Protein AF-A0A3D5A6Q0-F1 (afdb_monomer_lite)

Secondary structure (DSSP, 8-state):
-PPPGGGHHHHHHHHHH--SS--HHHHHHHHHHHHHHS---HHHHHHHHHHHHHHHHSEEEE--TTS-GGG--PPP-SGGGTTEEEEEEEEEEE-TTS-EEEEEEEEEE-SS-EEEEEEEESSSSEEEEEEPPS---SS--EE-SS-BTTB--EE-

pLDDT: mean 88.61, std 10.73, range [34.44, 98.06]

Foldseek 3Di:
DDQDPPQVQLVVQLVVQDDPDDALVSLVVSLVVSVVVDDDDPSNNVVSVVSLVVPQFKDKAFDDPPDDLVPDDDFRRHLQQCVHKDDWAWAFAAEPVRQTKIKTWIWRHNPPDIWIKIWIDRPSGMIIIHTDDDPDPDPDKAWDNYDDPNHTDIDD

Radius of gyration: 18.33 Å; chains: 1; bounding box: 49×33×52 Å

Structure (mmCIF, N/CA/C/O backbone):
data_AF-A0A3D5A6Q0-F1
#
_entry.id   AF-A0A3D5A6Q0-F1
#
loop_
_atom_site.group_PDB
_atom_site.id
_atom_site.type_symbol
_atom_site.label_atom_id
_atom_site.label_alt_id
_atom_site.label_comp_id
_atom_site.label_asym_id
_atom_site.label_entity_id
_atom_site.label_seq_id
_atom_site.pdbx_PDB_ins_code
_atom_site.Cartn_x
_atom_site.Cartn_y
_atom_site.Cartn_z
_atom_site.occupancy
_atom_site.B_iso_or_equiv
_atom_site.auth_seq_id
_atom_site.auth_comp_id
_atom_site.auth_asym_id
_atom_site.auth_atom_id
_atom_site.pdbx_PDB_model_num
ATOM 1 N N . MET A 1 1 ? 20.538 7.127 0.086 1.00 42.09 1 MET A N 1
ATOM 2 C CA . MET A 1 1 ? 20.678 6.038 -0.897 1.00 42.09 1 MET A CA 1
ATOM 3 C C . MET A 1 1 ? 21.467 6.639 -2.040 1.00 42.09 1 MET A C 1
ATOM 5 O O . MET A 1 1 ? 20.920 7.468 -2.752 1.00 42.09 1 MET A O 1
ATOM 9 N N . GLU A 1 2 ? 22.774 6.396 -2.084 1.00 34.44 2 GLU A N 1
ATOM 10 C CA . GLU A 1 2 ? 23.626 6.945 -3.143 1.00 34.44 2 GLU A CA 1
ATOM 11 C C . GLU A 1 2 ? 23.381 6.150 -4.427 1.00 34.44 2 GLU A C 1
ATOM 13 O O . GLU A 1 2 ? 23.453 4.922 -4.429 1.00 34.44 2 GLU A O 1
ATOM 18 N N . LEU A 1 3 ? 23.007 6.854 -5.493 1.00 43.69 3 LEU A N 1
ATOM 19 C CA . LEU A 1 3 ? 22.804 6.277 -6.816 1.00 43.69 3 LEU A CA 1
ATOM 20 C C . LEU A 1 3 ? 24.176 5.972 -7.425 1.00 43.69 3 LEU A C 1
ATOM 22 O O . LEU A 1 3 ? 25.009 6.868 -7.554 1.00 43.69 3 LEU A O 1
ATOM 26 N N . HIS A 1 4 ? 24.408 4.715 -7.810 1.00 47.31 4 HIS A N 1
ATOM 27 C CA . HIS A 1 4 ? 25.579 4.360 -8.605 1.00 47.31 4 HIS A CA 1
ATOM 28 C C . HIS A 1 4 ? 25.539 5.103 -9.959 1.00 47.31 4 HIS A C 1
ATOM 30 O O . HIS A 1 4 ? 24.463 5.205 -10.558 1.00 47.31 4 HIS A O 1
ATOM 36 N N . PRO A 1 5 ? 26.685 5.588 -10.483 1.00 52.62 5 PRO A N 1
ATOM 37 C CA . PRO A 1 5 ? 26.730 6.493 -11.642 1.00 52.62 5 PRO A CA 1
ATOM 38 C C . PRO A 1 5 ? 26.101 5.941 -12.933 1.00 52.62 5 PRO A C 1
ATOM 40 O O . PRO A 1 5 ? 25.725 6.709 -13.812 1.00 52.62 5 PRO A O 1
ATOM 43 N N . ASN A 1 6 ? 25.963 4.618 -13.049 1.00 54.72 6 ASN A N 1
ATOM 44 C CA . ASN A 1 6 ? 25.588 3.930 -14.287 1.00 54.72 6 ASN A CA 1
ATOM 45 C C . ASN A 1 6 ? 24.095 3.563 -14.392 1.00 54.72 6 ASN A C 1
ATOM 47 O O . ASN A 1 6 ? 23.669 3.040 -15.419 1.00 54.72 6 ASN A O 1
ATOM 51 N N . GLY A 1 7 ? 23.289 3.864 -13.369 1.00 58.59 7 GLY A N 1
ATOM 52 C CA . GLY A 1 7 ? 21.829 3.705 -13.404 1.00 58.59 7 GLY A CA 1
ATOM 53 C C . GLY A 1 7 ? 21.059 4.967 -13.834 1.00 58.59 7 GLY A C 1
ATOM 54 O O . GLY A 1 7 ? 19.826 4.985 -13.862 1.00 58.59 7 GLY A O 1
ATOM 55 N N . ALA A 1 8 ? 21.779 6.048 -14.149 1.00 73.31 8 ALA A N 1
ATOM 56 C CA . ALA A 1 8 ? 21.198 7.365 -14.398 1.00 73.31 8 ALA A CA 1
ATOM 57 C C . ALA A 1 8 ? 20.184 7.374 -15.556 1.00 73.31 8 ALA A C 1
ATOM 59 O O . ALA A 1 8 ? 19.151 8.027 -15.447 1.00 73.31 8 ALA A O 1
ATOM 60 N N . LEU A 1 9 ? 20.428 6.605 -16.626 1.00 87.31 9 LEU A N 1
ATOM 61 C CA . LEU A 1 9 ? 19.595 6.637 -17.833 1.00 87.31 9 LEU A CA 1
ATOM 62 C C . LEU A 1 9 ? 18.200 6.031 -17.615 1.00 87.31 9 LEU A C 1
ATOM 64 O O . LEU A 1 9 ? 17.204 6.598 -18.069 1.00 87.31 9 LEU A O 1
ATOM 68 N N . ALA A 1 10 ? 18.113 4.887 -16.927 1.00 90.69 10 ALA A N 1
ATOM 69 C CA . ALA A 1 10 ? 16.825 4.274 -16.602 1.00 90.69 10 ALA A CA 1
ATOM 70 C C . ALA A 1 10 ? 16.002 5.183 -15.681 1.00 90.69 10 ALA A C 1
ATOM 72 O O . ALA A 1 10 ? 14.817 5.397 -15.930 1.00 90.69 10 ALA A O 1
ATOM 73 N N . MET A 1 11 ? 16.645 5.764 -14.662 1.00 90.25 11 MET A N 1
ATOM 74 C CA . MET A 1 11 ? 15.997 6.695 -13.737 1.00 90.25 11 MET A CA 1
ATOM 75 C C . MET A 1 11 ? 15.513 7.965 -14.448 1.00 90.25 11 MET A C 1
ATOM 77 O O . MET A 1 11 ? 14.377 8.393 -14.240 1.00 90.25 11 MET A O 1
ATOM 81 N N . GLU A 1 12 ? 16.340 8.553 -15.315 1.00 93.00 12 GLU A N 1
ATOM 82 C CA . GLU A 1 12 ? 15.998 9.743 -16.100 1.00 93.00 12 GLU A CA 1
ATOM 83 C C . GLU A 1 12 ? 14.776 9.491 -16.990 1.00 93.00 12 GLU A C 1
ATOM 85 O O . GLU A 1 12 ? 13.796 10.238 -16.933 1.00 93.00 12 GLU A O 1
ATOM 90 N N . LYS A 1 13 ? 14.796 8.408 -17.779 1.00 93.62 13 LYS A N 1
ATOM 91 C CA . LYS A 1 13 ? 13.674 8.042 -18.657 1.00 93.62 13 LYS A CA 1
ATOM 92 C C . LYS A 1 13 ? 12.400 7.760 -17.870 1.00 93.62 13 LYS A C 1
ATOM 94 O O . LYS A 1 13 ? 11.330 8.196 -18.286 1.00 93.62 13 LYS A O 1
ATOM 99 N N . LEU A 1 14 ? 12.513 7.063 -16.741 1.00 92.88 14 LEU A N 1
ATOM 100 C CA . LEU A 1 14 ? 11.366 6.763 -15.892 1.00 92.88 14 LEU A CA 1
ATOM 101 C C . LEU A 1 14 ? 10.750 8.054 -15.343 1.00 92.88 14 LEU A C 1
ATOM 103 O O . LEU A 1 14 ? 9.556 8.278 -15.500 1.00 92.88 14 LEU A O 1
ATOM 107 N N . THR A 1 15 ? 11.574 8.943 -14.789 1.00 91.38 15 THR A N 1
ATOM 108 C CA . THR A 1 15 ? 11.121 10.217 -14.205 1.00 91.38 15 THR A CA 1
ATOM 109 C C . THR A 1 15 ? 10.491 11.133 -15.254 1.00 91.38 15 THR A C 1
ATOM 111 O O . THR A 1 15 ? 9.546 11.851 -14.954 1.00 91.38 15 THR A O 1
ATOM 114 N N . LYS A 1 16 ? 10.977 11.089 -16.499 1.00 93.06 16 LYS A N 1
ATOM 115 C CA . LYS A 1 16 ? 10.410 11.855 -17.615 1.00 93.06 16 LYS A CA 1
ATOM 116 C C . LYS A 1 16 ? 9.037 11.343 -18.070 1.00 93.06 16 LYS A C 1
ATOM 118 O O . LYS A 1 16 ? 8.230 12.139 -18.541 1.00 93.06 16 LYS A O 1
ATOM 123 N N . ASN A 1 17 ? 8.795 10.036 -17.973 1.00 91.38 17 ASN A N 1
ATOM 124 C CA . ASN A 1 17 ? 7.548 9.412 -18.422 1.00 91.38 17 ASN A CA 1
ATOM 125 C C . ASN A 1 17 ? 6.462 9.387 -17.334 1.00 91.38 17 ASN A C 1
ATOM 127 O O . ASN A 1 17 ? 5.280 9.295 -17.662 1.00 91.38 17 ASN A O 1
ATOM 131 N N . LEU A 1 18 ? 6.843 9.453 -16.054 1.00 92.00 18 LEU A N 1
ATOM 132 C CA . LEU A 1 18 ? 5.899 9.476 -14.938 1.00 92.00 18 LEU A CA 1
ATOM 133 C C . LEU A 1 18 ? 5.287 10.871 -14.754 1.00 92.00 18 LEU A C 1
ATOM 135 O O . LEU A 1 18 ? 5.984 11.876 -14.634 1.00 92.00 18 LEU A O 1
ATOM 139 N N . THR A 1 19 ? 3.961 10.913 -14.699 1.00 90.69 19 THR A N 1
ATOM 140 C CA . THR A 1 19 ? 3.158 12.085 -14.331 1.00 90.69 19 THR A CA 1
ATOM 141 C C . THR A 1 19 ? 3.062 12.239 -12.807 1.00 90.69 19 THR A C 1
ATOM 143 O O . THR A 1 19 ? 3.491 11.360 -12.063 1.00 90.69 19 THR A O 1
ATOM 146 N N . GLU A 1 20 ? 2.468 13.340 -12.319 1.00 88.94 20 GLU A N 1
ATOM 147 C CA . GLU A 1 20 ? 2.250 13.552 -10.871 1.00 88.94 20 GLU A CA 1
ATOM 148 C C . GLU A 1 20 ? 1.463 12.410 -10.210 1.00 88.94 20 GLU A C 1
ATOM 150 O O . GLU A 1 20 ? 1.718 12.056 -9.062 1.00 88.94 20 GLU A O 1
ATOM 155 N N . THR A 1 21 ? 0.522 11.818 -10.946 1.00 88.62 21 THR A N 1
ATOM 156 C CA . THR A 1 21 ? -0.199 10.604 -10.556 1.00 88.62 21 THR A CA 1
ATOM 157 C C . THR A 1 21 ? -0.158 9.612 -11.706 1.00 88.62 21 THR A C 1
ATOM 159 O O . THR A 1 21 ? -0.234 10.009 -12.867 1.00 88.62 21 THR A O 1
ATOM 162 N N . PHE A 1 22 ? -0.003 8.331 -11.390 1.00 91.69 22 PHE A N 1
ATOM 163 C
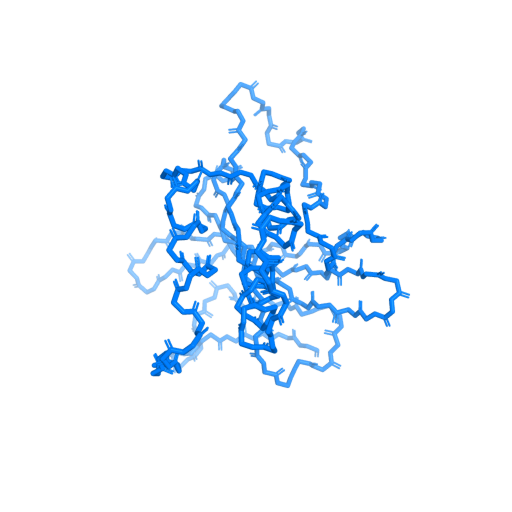 CA . PHE A 1 22 ? 0.038 7.242 -12.360 1.00 91.69 22 PHE A CA 1
ATOM 164 C C . PHE A 1 22 ? -0.465 5.956 -11.704 1.00 91.69 22 PHE A C 1
ATOM 166 O O . PHE A 1 22 ? -0.397 5.783 -10.484 1.00 91.69 22 PHE A O 1
ATOM 173 N N . THR A 1 23 ? -0.968 5.041 -12.518 1.00 91.38 23 THR A N 1
ATOM 174 C CA . THR A 1 23 ? -1.423 3.718 -12.090 1.00 91.38 23 THR A CA 1
ATOM 175 C C . THR A 1 23 ? -0.272 2.714 -12.068 1.00 91.38 23 THR A C 1
ATOM 177 O O . THR A 1 23 ? 0.757 2.879 -12.729 1.00 91.38 23 THR A O 1
ATOM 180 N N . TYR A 1 24 ? -0.453 1.616 -11.329 1.00 90.56 24 TYR A N 1
ATOM 181 C CA . TYR A 1 24 ? 0.517 0.520 -11.319 1.00 90.56 24 TYR A CA 1
ATOM 182 C C . TYR A 1 24 ? 0.728 -0.080 -12.722 1.00 90.56 24 TYR A C 1
ATOM 184 O O . TYR A 1 24 ? 1.856 -0.398 -13.096 1.00 90.56 24 TYR A O 1
ATOM 192 N N . GLU A 1 25 ? -0.334 -0.178 -13.525 1.00 90.62 25 GLU A N 1
ATOM 193 C CA . GLU A 1 25 ? -0.266 -0.681 -14.902 1.00 90.62 25 GLU A CA 1
ATOM 194 C C . GLU A 1 25 ? 0.537 0.243 -15.824 1.00 90.62 25 GLU A C 1
ATOM 196 O O . GLU A 1 25 ? 1.361 -0.235 -16.606 1.00 90.62 25 GLU A O 1
ATOM 201 N N . GLU A 1 26 ? 0.363 1.561 -15.702 1.00 93.94 26 GLU A N 1
ATOM 202 C CA . GLU A 1 26 ? 1.159 2.537 -16.453 1.00 93.94 26 GLU A CA 1
ATOM 203 C C . GLU A 1 26 ? 2.639 2.448 -16.093 1.00 93.94 26 GLU A C 1
ATOM 205 O O . GLU A 1 26 ? 3.478 2.408 -16.992 1.00 93.94 26 GLU A O 1
ATOM 210 N N . LEU A 1 27 ? 2.968 2.335 -14.801 1.00 94.38 27 LEU A N 1
ATOM 211 C CA . LEU A 1 27 ? 4.352 2.142 -14.375 1.00 94.38 27 LEU A CA 1
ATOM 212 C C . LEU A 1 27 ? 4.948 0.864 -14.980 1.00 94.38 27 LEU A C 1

------------------------------

From the listing above, output exactly the run of lines that starts with the line containing "ATOM 51 N N" and ends with the line containing "ATOM 92 C C".

▶ [RESPONSE TO THE EXERCISE]
ATOM 51 N N . GLY A 1 7 ? 23.289 3.864 -13.369 1.00 58.59 7 GLY A N 1
ATOM 52 C CA . GLY A 1 7 ? 21.829 3.705 -13.404 1.00 58.59 7 GLY A CA 1
ATOM 53 C C . GLY A 1 7 ? 21.059 4.967 -13.834 1.00 58.59 7 GLY A C 1
ATOM 54 O O . GLY A 1 7 ? 19.826 4.985 -13.862 1.00 58.59 7 GLY A O 1
ATOM 55 N N . ALA A 1 8 ? 21.779 6.048 -14.149 1.00 73.31 8 ALA A N 1
ATOM 56 C CA . ALA A 1 8 ? 21.198 7.365 -14.398 1.00 73.31 8 ALA A CA 1
ATOM 57 C C . ALA A 1 8 ? 20.184 7.374 -15.556 1.00 73.31 8 ALA A C 1
ATOM 59 O O . ALA A 1 8 ? 19.151 8.027 -15.447 1.00 73.31 8 ALA A O 1
ATOM 60 N N . LEU A 1 9 ? 20.428 6.605 -16.626 1.00 87.31 9 LEU A N 1
ATOM 61 C CA . LEU A 1 9 ? 19.595 6.637 -17.833 1.00 87.31 9 LEU A CA 1
ATOM 62 C C . LEU A 1 9 ? 18.200 6.031 -17.615 1.00 87.31 9 LEU A C 1
ATOM 64 O O . LEU A 1 9 ? 17.204 6.598 -18.069 1.00 87.31 9 LEU A O 1
ATOM 68 N N . ALA A 1 10 ? 18.113 4.887 -16.927 1.00 90.69 10 ALA A N 1
ATOM 69 C CA . ALA A 1 10 ? 16.825 4.274 -16.602 1.00 90.69 10 ALA A CA 1
ATOM 70 C C . ALA A 1 10 ? 16.002 5.183 -15.681 1.00 90.69 10 ALA A C 1
ATOM 72 O O . ALA A 1 10 ? 14.817 5.397 -15.930 1.00 90.69 10 ALA A O 1
ATOM 73 N N . MET A 1 11 ? 16.645 5.764 -14.662 1.00 90.25 11 MET A N 1
ATOM 74 C CA . MET A 1 11 ? 15.997 6.695 -13.737 1.00 90.25 11 MET A CA 1
ATOM 75 C C . MET A 1 11 ? 15.513 7.965 -14.448 1.00 90.25 11 MET A C 1
ATOM 77 O O . MET A 1 11 ? 14.377 8.393 -14.240 1.00 90.25 11 MET A O 1
ATOM 81 N N . GLU A 1 12 ? 16.340 8.553 -15.315 1.00 93.00 12 GLU A N 1
ATOM 82 C CA . GLU A 1 12 ? 15.998 9.743 -16.100 1.00 93.00 12 GLU A CA 1
ATOM 83 C C . GLU A 1 12 ? 14.776 9.491 -16.990 1.00 93.00 12 GLU A C 1
ATOM 85 O O . GLU A 1 12 ? 13.796 10.238 -16.933 1.00 93.00 12 GLU A O 1
ATOM 90 N N . LYS A 1 13 ? 14.796 8.408 -17.779 1.00 93.62 13 LYS A N 1
ATOM 91 C CA . LYS A 1 13 ? 13.674 8.042 -18.657 1.00 93.62 13 LYS A CA 1
ATOM 92 C C . LYS A 1 13 ? 12.400 7.760 -17.870 1.00 93.62 13 LYS A C 1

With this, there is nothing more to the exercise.